__Task goal__: Transcribe the stretch of entries below from the line with "ATOM 9 N N . GLU" through the line with "ATOM 30 C CA . ALA", exactly and with both ends included; leave out all other lines.

__Data extract__:
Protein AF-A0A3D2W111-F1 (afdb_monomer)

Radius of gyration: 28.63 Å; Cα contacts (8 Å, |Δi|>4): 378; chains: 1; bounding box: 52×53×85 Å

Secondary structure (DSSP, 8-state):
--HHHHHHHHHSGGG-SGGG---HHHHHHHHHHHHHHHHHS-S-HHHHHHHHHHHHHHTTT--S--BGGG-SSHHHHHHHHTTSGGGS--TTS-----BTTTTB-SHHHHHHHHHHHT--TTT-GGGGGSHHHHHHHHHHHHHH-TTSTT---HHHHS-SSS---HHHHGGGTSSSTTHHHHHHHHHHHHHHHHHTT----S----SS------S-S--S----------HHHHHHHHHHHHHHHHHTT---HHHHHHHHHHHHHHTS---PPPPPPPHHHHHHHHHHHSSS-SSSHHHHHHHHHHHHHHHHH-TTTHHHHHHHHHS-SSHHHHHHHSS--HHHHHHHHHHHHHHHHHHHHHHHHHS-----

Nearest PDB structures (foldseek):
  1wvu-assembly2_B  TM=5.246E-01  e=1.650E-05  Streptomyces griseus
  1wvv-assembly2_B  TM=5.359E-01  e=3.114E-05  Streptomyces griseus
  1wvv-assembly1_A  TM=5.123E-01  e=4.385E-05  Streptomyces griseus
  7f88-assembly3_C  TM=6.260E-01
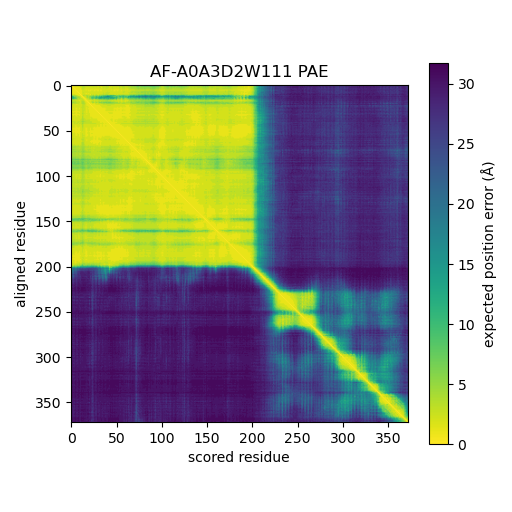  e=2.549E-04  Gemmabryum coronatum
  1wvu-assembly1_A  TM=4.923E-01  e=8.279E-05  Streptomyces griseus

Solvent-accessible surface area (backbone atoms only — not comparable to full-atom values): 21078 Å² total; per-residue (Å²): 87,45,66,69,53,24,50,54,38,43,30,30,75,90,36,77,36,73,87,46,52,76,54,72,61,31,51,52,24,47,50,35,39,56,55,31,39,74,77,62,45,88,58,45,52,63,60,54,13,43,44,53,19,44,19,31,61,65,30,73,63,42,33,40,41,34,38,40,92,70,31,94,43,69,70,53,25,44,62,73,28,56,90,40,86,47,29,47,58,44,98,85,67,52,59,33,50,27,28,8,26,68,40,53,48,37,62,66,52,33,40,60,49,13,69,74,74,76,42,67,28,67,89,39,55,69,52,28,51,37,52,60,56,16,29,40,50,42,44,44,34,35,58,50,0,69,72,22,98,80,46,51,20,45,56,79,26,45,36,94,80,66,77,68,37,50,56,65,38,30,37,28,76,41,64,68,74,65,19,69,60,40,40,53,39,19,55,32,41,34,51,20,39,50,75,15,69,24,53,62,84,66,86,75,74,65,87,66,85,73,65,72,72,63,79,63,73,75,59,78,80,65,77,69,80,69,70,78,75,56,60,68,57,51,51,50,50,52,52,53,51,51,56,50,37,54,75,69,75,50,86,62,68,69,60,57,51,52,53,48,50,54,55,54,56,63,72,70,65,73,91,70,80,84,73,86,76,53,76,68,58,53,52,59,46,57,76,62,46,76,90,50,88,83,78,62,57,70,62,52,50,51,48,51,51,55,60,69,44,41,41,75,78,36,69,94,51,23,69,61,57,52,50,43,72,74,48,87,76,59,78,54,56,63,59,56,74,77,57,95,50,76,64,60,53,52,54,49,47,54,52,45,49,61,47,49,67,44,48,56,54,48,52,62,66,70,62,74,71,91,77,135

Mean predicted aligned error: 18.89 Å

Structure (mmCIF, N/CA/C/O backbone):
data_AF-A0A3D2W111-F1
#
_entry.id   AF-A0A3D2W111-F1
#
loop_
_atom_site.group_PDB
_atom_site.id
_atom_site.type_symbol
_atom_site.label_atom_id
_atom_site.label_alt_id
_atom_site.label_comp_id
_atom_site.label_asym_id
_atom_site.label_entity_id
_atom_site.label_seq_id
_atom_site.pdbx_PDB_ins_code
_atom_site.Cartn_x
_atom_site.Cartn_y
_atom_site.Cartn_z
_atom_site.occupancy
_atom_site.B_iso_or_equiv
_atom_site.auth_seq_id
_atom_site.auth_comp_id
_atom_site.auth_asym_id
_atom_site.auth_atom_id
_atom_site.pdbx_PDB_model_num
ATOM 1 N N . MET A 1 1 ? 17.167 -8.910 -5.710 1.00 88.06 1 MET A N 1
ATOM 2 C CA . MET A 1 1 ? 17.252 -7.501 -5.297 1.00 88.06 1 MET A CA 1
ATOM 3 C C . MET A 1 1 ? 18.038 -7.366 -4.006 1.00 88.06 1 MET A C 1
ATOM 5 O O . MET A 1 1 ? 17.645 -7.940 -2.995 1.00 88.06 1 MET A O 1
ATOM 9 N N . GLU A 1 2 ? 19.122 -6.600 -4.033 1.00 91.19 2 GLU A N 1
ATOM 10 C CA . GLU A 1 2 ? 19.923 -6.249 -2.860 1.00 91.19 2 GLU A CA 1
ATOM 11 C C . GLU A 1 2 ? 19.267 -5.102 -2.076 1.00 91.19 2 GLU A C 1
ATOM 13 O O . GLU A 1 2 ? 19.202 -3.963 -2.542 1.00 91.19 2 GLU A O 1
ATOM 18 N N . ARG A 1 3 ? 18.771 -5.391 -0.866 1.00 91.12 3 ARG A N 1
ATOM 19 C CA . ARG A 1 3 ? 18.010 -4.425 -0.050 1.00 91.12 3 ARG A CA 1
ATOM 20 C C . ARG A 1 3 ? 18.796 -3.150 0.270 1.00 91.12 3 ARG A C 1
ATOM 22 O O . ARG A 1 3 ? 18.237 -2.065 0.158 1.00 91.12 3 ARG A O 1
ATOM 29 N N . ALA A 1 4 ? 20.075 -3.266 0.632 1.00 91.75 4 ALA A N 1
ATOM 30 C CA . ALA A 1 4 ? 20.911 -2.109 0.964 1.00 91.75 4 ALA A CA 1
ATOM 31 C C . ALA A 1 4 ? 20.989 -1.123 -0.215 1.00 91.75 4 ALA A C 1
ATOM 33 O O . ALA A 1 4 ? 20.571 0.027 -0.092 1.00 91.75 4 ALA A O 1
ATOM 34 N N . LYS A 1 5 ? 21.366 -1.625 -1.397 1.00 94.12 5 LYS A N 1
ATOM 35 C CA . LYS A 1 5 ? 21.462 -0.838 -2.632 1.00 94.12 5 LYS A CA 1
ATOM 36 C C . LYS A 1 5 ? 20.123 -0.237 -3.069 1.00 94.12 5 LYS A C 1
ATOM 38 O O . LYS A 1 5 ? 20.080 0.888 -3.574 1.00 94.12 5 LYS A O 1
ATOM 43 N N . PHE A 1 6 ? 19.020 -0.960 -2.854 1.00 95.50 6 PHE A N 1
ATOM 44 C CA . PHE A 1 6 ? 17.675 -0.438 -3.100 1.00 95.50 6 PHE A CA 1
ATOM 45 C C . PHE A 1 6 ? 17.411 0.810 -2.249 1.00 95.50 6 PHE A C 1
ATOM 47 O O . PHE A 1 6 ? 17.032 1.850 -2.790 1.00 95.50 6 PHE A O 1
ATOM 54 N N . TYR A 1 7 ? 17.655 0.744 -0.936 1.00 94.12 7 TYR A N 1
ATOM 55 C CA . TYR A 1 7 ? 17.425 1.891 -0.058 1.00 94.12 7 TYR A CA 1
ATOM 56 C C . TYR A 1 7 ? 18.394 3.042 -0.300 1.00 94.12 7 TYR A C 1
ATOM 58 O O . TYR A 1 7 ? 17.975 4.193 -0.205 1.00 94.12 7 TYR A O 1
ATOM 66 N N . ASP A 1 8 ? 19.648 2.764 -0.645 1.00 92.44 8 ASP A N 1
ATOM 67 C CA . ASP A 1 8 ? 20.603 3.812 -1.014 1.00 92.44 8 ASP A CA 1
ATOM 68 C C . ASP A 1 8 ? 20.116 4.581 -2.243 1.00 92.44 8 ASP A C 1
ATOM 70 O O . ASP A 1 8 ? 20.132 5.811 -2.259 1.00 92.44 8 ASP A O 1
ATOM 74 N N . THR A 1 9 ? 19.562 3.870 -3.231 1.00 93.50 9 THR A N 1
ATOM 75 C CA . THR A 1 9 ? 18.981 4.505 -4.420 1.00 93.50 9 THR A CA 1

* * *

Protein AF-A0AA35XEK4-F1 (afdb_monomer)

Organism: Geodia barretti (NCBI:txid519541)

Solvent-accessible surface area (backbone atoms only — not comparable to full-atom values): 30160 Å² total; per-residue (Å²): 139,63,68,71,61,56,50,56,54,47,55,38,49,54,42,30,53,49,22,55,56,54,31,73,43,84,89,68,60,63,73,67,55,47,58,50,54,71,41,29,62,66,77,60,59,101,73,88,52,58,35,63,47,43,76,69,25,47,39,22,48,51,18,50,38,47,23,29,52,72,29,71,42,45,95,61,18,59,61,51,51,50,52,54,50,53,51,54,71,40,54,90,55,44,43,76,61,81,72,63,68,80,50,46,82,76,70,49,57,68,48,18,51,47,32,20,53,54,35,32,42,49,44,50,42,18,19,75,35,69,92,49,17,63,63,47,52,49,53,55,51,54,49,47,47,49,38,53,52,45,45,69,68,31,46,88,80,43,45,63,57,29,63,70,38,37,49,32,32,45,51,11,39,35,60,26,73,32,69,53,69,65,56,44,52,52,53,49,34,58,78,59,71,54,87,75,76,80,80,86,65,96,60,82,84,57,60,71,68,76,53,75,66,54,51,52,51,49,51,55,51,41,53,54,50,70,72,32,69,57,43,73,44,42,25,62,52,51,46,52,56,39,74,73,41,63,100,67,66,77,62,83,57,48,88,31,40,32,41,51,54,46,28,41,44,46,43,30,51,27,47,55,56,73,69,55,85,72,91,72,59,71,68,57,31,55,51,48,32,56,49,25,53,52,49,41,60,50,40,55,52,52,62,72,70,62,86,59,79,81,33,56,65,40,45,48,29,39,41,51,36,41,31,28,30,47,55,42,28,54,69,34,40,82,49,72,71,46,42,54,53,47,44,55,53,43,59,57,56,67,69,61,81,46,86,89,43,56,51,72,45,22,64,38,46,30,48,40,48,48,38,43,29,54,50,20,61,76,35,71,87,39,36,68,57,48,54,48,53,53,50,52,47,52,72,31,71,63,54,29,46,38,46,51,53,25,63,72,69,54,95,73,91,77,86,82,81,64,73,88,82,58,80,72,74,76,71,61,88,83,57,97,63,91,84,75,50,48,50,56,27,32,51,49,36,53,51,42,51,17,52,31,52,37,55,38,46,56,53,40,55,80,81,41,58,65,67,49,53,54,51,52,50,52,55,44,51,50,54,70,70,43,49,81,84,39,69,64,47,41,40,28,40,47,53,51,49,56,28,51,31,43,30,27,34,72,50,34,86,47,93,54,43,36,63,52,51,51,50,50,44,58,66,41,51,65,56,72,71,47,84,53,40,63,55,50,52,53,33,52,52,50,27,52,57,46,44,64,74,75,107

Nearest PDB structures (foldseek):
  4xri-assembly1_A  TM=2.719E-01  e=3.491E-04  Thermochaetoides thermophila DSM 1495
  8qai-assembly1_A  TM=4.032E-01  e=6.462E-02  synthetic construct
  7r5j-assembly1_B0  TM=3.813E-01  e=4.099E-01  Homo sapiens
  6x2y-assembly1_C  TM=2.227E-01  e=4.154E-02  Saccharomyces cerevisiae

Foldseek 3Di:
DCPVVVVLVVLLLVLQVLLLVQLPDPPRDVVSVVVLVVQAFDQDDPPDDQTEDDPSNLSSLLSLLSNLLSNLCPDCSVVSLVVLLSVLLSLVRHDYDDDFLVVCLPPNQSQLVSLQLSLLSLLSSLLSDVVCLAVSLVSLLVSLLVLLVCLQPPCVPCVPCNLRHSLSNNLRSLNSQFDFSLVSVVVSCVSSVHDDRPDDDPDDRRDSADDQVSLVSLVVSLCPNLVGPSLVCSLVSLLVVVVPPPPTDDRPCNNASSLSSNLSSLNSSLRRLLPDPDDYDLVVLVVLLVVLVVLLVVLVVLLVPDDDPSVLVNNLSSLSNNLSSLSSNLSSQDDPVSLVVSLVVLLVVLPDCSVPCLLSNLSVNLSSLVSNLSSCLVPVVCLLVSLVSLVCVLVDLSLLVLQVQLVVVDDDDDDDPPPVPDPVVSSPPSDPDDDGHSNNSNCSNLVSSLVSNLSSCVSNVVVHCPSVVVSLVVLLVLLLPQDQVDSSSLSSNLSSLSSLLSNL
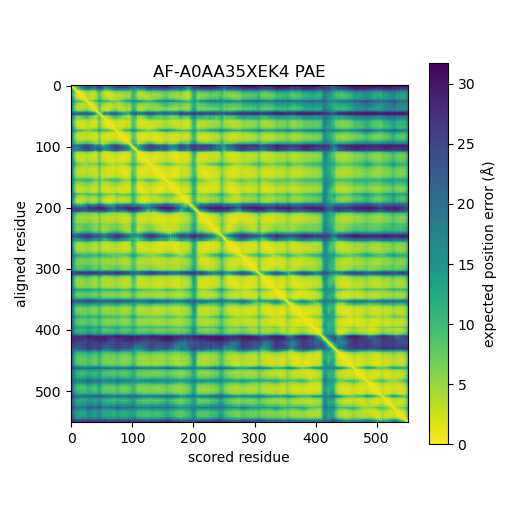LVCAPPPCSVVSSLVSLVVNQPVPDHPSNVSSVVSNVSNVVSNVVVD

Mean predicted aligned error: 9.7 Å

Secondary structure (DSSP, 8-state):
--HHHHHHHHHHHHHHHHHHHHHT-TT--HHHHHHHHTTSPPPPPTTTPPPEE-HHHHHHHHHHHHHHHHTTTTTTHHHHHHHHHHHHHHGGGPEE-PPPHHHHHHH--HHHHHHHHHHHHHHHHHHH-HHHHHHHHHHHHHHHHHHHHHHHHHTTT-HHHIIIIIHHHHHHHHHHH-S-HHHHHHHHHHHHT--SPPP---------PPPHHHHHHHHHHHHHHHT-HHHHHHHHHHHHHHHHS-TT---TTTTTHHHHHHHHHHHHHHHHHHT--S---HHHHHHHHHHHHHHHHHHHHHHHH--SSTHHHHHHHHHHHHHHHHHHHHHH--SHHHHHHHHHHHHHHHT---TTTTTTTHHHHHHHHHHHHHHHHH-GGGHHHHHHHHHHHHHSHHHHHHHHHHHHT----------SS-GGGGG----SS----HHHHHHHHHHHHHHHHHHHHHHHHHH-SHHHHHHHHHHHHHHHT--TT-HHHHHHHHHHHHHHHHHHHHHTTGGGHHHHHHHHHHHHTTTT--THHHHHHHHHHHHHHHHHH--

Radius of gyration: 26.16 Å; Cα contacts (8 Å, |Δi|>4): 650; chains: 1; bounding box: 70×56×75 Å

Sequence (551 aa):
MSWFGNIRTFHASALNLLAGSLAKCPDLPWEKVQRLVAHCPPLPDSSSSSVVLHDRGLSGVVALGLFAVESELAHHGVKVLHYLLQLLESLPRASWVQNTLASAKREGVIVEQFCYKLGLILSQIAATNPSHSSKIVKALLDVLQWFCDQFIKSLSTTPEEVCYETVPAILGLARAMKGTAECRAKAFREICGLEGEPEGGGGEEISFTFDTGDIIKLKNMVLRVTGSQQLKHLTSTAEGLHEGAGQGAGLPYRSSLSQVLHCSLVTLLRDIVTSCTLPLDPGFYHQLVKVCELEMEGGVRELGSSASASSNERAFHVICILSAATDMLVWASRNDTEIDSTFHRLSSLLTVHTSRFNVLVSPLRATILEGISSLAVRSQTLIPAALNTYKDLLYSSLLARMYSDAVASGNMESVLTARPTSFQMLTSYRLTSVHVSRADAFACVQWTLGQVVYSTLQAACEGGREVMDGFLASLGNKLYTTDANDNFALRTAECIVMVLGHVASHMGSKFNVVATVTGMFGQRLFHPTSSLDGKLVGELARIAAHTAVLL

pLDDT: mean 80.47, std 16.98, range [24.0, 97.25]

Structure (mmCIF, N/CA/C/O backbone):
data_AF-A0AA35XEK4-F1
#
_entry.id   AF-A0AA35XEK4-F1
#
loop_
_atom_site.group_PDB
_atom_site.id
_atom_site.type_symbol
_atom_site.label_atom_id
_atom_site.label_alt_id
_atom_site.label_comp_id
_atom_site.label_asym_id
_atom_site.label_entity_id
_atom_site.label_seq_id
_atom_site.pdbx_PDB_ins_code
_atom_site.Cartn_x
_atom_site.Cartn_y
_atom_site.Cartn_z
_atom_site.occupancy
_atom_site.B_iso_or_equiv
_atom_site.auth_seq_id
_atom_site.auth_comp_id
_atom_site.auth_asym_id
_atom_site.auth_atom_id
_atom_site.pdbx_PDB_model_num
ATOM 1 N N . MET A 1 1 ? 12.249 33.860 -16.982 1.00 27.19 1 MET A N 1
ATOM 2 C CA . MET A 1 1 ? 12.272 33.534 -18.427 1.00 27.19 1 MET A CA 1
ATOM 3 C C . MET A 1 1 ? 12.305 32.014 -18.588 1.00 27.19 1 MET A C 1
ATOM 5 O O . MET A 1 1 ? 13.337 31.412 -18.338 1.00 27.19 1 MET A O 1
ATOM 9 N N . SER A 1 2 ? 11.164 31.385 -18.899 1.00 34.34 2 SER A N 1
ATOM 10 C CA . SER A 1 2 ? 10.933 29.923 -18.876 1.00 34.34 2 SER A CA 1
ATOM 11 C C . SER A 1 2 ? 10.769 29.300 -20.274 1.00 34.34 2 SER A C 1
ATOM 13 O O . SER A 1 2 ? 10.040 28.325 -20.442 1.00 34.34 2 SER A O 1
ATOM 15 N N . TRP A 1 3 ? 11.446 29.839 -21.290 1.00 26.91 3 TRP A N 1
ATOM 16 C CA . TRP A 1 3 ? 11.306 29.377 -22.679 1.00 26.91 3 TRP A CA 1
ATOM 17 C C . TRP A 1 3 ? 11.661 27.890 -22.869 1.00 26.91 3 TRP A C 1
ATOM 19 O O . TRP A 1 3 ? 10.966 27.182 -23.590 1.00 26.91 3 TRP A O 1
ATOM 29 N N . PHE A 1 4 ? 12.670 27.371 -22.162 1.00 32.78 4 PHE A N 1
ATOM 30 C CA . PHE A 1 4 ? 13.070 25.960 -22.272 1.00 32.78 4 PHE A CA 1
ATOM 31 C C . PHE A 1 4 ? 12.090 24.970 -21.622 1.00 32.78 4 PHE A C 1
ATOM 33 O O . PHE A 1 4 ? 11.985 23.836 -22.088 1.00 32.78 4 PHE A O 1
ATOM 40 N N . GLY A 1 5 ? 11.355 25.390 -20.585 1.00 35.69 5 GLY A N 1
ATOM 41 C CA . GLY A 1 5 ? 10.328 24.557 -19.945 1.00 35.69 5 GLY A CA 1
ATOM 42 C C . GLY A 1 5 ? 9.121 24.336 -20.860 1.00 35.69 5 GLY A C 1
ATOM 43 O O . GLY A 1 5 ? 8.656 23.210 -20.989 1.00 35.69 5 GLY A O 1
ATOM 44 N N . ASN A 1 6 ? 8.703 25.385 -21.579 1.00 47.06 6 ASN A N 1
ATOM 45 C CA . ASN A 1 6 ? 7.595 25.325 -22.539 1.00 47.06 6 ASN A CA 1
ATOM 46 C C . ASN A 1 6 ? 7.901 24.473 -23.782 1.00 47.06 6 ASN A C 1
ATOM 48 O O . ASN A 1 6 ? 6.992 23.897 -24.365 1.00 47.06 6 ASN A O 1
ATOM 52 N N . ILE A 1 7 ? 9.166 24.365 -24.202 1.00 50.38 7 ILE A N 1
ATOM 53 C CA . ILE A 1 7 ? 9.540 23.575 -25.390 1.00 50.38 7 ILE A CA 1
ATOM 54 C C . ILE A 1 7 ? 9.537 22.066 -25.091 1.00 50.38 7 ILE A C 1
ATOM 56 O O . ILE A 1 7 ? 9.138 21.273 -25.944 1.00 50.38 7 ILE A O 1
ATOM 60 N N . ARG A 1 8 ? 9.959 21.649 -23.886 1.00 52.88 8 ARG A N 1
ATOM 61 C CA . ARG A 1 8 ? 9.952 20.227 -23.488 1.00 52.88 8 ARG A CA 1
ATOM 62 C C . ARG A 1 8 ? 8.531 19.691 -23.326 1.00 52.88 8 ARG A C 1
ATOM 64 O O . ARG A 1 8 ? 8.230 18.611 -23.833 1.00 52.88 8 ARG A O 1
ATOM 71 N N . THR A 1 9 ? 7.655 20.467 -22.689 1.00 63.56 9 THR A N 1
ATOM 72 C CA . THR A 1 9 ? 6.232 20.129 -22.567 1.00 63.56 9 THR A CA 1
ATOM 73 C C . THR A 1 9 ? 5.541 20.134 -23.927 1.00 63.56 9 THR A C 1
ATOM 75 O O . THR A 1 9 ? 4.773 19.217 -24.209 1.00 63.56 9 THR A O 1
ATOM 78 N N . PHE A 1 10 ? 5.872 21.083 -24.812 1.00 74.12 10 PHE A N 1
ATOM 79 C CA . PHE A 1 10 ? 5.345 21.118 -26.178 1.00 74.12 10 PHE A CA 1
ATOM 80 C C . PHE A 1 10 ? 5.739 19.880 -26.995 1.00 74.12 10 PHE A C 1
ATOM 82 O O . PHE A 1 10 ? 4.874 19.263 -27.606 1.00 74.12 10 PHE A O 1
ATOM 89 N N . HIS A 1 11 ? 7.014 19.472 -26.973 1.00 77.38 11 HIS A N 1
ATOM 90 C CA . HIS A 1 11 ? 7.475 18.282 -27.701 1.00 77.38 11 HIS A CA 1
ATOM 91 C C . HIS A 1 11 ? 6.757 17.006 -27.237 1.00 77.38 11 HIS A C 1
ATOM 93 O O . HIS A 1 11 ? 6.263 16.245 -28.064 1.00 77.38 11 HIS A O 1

__Solution to the exercise__:
ATOM 9 N N . GLU A 1 2 ? 19.122 -6.600 -4.033 1.00 91.19 2 GLU A N 1
ATOM 10 C CA . GLU A 1 2 ? 19.923 -6.249 -2.860 1.00 91.19 2 GLU A CA 1
ATOM 11 C C . GLU A 1 2 ? 19.267 -5.102 -2.076 1.00 91.19 2 GLU A C 1
ATOM 13 O O . GLU A 1 2 ? 19.202 -3.963 -2.542 1.00 91.19 2 GLU A O 1
ATOM 18 N N . ARG A 1 3 ? 18.771 -5.391 -0.866 1.00 91.12 3 ARG A N 1
ATOM 19 C CA . ARG A 1 3 ? 18.010 -4.425 -0.050 1.00 91.12 3 ARG A CA 1
ATOM 20 C C . ARG A 1 3 ? 18.796 -3.150 0.270 1.00 91.12 3 ARG A C 1
ATOM 22 O O . ARG A 1 3 ? 18.237 -2.065 0.158 1.00 91.12 3 ARG A O 1
ATOM 29 N N . ALA A 1 4 ? 20.075 -3.266 0.632 1.00 91.75 4 ALA A N 1
ATOM 30 C CA . ALA A 1 4 ? 20.911 -2.109 0.964 1.00 91.75 4 ALA A CA 1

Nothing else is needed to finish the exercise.